December 31, 2018 – The S&P 500 hit a high of 2,940.91 on September 21, 2018, and a low of 2,346.58 on December 26, 2018, for a peak-to-trough decline of -20.2%, confirming an official bear market and the end of one of the greatest bull markets of all time.

RIP to the 7-year-old bear market.  

Since stock markets around the world bottomed in March of 2009 during the Great Financial Crisis, U.S. stocks (specifically the S&P 500) have been on a tear.  We continuously hear that this bull market was over 9 years old and was “long in the tooth” and due for a pullback, since bull markets tend to last less than 3 years on average.

But was this really a 9-year-old bull market?

Nope.

Why?  Well many somehow forget the bear market that happened in the fall of 2011.

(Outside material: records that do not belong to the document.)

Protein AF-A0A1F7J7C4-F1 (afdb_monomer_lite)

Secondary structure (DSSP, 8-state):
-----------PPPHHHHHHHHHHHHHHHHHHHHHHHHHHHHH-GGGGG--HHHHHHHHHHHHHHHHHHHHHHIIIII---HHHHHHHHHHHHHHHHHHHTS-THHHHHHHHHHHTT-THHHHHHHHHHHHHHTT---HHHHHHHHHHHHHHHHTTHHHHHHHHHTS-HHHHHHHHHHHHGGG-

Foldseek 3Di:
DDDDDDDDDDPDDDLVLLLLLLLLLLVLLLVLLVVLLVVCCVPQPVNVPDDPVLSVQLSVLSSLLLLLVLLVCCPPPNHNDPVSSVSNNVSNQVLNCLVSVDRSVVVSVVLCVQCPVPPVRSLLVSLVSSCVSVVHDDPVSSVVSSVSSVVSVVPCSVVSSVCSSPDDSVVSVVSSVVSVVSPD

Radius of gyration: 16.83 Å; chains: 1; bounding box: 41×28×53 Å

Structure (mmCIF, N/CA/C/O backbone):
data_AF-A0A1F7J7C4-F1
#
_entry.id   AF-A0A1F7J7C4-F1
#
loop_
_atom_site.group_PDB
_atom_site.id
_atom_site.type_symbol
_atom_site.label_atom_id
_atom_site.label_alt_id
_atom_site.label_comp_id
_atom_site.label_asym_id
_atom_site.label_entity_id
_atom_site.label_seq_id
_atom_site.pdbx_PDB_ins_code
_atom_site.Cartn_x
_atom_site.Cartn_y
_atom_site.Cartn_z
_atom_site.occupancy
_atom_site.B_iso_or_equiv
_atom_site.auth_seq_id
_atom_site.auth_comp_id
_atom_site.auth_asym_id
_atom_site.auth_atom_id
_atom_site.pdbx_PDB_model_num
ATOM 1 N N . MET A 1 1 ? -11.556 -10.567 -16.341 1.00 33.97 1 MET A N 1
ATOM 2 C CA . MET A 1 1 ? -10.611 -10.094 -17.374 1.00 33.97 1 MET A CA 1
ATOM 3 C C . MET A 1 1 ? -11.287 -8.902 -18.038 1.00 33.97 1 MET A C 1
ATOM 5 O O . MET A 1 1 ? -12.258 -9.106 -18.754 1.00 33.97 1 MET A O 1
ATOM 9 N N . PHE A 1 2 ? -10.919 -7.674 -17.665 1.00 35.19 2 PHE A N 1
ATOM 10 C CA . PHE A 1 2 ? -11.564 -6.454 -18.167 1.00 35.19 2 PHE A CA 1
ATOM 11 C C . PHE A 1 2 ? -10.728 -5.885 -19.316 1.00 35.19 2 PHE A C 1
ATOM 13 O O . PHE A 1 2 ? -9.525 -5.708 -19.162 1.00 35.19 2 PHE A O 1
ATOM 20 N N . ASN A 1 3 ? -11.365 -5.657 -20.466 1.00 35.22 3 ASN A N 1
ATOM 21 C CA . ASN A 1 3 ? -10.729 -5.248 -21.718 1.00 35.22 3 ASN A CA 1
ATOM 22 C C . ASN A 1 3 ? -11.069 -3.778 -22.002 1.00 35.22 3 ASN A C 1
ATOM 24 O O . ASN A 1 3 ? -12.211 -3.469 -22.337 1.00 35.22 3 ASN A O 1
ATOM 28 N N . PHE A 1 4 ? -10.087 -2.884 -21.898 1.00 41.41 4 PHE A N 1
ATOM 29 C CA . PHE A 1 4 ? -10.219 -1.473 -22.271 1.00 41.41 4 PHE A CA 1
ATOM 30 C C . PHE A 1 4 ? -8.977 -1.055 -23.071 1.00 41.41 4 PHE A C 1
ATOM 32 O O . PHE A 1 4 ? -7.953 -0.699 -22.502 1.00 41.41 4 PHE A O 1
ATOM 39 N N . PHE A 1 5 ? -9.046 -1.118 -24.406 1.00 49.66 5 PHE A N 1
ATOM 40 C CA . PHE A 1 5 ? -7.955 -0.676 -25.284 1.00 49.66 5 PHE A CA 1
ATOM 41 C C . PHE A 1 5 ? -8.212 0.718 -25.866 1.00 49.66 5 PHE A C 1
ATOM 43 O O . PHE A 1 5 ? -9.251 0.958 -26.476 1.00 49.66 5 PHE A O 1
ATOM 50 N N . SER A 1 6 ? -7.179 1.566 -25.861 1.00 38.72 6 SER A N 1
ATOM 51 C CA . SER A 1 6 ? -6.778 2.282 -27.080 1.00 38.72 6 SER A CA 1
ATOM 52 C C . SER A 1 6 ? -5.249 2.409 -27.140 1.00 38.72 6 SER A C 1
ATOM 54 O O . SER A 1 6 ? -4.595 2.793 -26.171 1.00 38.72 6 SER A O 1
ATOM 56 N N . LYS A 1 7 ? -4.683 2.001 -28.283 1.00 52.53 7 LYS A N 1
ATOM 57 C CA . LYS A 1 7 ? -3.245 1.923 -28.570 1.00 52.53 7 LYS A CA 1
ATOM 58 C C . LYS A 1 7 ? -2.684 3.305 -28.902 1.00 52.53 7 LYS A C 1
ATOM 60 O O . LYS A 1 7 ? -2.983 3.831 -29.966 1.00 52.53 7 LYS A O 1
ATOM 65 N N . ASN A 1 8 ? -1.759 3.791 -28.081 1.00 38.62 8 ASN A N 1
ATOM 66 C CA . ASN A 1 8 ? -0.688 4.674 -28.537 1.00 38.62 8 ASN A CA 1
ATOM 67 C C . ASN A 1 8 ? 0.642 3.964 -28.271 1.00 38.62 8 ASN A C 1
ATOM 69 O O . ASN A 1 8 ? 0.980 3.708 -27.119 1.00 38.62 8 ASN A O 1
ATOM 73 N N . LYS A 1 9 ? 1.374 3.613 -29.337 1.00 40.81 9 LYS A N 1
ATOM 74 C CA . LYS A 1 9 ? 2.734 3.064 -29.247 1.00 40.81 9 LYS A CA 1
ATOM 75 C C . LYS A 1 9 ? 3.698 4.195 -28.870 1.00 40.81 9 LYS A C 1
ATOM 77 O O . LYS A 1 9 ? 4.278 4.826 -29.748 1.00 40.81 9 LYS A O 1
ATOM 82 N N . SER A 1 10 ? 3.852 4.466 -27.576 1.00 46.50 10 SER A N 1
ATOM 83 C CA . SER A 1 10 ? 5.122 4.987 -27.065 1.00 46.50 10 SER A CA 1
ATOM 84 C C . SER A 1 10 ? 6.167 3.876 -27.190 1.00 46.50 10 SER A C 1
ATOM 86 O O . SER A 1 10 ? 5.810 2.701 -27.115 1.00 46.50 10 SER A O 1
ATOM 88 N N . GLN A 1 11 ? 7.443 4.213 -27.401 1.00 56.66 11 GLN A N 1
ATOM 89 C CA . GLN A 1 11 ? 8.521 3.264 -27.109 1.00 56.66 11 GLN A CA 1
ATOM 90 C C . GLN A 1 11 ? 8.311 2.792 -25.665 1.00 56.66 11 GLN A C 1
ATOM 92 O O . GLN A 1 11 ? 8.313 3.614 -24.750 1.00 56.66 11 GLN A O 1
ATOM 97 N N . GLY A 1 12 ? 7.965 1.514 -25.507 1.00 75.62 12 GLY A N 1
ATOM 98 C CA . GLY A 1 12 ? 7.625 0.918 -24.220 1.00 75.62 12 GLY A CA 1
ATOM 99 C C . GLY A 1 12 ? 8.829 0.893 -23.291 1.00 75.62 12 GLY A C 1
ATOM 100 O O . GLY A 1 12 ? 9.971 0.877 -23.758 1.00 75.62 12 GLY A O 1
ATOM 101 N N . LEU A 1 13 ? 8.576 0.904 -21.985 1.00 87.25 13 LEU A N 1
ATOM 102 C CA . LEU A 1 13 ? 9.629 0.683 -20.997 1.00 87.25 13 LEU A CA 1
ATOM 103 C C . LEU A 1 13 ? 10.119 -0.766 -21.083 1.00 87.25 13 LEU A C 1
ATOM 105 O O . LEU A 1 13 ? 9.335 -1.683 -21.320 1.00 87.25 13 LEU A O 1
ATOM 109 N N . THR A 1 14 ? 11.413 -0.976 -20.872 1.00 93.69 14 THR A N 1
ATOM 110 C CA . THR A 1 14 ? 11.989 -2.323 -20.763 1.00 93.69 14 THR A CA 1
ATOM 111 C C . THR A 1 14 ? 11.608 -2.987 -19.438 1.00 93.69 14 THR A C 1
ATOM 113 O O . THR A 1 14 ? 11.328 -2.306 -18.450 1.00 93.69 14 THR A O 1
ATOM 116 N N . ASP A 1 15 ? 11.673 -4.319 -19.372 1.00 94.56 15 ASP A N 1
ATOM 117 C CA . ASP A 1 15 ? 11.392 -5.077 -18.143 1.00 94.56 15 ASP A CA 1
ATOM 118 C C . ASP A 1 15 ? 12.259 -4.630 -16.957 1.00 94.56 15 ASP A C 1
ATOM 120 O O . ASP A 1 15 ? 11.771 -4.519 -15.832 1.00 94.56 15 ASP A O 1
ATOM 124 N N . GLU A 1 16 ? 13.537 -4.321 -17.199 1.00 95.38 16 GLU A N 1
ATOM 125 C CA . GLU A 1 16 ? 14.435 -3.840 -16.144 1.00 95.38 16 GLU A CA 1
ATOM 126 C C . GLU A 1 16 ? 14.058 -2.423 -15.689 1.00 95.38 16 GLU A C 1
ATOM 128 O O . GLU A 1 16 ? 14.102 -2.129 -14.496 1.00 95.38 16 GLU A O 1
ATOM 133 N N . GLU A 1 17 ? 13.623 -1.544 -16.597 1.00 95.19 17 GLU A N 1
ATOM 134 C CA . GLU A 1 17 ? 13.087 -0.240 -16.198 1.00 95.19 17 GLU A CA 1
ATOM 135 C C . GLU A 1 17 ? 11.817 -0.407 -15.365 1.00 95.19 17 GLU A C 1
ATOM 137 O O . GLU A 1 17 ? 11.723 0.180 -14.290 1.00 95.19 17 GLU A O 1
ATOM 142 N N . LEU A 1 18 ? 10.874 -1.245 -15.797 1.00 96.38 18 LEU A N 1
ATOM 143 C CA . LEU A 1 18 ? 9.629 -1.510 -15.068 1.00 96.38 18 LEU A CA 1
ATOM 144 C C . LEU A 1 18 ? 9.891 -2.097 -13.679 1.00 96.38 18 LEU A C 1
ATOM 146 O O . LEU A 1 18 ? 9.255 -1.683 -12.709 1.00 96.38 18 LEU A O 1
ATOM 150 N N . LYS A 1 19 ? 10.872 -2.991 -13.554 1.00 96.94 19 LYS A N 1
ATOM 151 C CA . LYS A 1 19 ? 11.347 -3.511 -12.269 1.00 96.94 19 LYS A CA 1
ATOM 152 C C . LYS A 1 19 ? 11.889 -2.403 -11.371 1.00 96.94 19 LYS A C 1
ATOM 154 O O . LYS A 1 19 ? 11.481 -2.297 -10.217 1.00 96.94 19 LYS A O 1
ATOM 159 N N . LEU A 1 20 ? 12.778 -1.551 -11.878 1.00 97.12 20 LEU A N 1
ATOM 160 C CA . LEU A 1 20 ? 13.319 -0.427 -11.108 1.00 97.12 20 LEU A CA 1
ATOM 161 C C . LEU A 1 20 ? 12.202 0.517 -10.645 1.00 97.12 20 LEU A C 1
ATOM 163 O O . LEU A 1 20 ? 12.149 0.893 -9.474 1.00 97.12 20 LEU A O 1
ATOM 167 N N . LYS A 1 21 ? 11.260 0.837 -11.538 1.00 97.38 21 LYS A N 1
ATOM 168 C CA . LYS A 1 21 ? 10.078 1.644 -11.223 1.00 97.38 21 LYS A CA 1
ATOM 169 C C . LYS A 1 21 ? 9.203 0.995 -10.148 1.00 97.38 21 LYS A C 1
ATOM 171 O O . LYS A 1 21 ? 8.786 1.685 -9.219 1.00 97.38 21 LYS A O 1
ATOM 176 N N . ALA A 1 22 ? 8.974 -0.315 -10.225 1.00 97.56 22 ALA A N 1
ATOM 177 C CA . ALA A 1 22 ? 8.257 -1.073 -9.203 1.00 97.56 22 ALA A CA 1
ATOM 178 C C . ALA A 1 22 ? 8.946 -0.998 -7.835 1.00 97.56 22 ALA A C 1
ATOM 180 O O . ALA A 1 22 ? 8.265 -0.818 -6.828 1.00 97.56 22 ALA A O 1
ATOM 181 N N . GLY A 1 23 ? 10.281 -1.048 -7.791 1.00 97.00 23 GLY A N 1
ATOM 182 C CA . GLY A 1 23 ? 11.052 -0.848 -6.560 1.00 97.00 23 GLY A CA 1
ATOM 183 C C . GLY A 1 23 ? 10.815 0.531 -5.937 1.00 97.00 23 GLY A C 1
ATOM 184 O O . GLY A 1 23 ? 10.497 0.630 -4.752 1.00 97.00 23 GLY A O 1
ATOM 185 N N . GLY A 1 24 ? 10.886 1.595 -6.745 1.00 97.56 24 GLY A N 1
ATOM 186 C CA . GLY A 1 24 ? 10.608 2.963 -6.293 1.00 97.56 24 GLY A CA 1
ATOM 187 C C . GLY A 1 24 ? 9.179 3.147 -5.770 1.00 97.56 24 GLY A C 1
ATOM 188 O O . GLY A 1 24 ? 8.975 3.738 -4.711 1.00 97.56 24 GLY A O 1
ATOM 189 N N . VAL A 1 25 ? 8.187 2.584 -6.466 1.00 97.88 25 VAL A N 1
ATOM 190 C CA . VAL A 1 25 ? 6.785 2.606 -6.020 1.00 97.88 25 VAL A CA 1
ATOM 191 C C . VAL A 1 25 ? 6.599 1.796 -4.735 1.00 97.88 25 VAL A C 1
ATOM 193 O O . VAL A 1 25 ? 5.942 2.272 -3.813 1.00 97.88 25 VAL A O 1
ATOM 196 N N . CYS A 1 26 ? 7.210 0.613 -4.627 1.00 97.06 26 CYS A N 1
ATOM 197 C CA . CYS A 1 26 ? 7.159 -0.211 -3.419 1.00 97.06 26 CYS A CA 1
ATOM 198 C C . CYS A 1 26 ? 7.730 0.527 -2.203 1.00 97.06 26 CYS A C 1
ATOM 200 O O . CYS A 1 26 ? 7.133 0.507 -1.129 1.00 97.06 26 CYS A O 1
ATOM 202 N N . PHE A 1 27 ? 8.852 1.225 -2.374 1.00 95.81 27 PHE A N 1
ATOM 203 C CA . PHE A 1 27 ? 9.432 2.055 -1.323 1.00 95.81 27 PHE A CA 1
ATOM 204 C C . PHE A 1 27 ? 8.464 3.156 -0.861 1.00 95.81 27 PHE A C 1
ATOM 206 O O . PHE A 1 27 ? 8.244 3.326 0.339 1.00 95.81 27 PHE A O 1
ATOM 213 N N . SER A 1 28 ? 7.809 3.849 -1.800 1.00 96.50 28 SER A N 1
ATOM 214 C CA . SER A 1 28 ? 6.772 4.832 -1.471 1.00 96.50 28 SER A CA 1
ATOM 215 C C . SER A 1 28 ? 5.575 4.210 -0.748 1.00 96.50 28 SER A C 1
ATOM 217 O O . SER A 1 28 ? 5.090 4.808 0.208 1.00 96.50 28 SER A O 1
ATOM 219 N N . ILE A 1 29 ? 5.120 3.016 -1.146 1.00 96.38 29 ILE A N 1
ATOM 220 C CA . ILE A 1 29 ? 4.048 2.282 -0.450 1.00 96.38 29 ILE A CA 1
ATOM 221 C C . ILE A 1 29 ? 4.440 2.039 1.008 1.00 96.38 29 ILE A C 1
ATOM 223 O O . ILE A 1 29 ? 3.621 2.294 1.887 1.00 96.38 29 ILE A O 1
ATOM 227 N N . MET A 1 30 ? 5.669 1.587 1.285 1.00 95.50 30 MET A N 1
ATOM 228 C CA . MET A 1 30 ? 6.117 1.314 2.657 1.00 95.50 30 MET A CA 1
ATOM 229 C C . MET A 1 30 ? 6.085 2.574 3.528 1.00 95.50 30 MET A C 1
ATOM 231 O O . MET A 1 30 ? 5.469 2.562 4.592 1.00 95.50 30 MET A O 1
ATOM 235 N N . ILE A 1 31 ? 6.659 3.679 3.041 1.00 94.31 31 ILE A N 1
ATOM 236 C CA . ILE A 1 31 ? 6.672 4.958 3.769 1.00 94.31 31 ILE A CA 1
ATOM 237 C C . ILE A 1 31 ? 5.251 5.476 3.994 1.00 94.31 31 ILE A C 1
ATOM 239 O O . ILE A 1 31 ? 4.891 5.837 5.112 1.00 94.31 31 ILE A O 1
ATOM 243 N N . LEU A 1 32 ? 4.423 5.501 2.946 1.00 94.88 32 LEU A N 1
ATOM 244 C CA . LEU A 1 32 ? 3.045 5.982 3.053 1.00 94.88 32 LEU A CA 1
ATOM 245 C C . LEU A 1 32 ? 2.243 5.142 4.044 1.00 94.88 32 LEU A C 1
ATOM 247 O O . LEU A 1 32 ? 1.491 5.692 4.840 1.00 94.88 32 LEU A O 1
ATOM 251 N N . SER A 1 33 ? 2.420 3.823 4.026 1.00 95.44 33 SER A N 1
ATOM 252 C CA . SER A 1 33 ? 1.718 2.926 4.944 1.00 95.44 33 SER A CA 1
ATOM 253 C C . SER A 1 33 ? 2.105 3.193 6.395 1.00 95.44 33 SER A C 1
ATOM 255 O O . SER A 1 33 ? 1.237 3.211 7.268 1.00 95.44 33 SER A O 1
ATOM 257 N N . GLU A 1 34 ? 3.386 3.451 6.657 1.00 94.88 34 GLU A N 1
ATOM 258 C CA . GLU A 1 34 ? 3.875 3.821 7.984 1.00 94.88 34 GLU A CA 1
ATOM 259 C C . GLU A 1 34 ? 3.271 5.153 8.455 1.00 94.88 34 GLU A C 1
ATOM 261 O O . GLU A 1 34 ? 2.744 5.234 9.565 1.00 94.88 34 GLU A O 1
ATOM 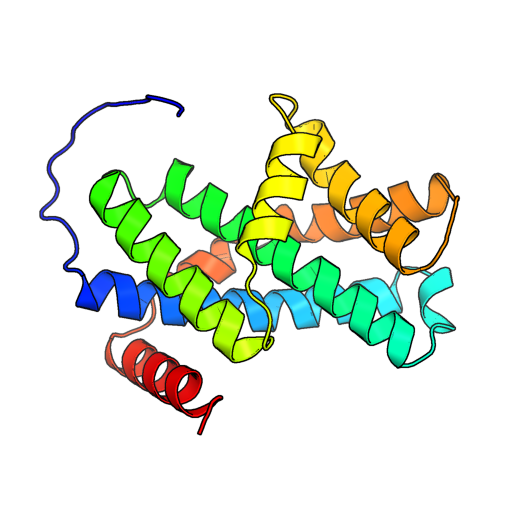266 N N . GLU A 1 35 ? 3.276 6.179 7.604 1.00 94.25 35 GLU A N 1
ATOM 267 C CA . GLU A 1 35 ? 2.728 7.500 7.933 1.00 94.25 35 GLU A CA 1
ATOM 268 C C . GLU A 1 35 ? 1.209 7.470 8.145 1.00 94.25 35 GLU A C 1
ATOM 270 O O . GLU A 1 35 ? 0.704 8.016 9.130 1.00 94.25 35 GLU A O 1
ATOM 275 N N . ILE A 1 36 ? 0.472 6.756 7.288 1.00 94.88 36 ILE A N 1
ATOM 276 C CA . ILE A 1 36 ? -0.970 6.538 7.457 1.00 94.88 36 ILE A CA 1
ATOM 277 C C . ILE A 1 36 ? -1.236 5.817 8.781 1.00 94.88 36 ILE A C 1
ATOM 279 O O . ILE A 1 36 ? -2.135 6.207 9.526 1.00 94.88 36 ILE A O 1
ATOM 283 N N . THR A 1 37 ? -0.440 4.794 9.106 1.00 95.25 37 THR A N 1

The S&P 500, the most popular benchmark index, hit an intraday peak of 1,370.58 on May 2, 2011. It went on to hit an intraday low of 1,101.54 on August 9, 2011. This was a drawdown of -19.6%, or -20% when rounded so this is close enough in my books!

Source: Bloomberg

The Russell 2000, the US small cap index, hit an intraday peak of 868.570 on May 2, 2011, and went on to hit an intraday low of 634.710 on September 22, 2011. This represented a peak-to-trough decline of -26.9% (well into bear market territory).

Source: Bloomberg

The TSX Composite, Canada’s benchmark index, went from an intraday high of 14,314.45 on April 6, 2011, to an intraday low of 11,293.63 on September 26, 2011, for a peak-to-trough decline of -21.1%.

Source: Bloomberg

As you can see, many benchmark stock market indices declined by -20% or more in 2011, officially marking the end of the 2.5 year bull market that began in March 2009 and the start of a new bull market that began in August-September of 2011.

So with the last bull market of 2011 – 2018 officially over, let’s put it in the books as one of the longest bulls of all time (but not the longest, which lasted nearly 10 years from October 1990 to March 2000).

Why is this important? Well a bear market is like a hangover – the bull market was a blast but now’s the time to get rid of the excesses in the market built up over the last number of years, such as stretched valuations and overly eager lending standards.

The best part of a hangover is knowing it tends to be only temporary so we have something positive to look forward to. The average bear market lasts only 10 months on average.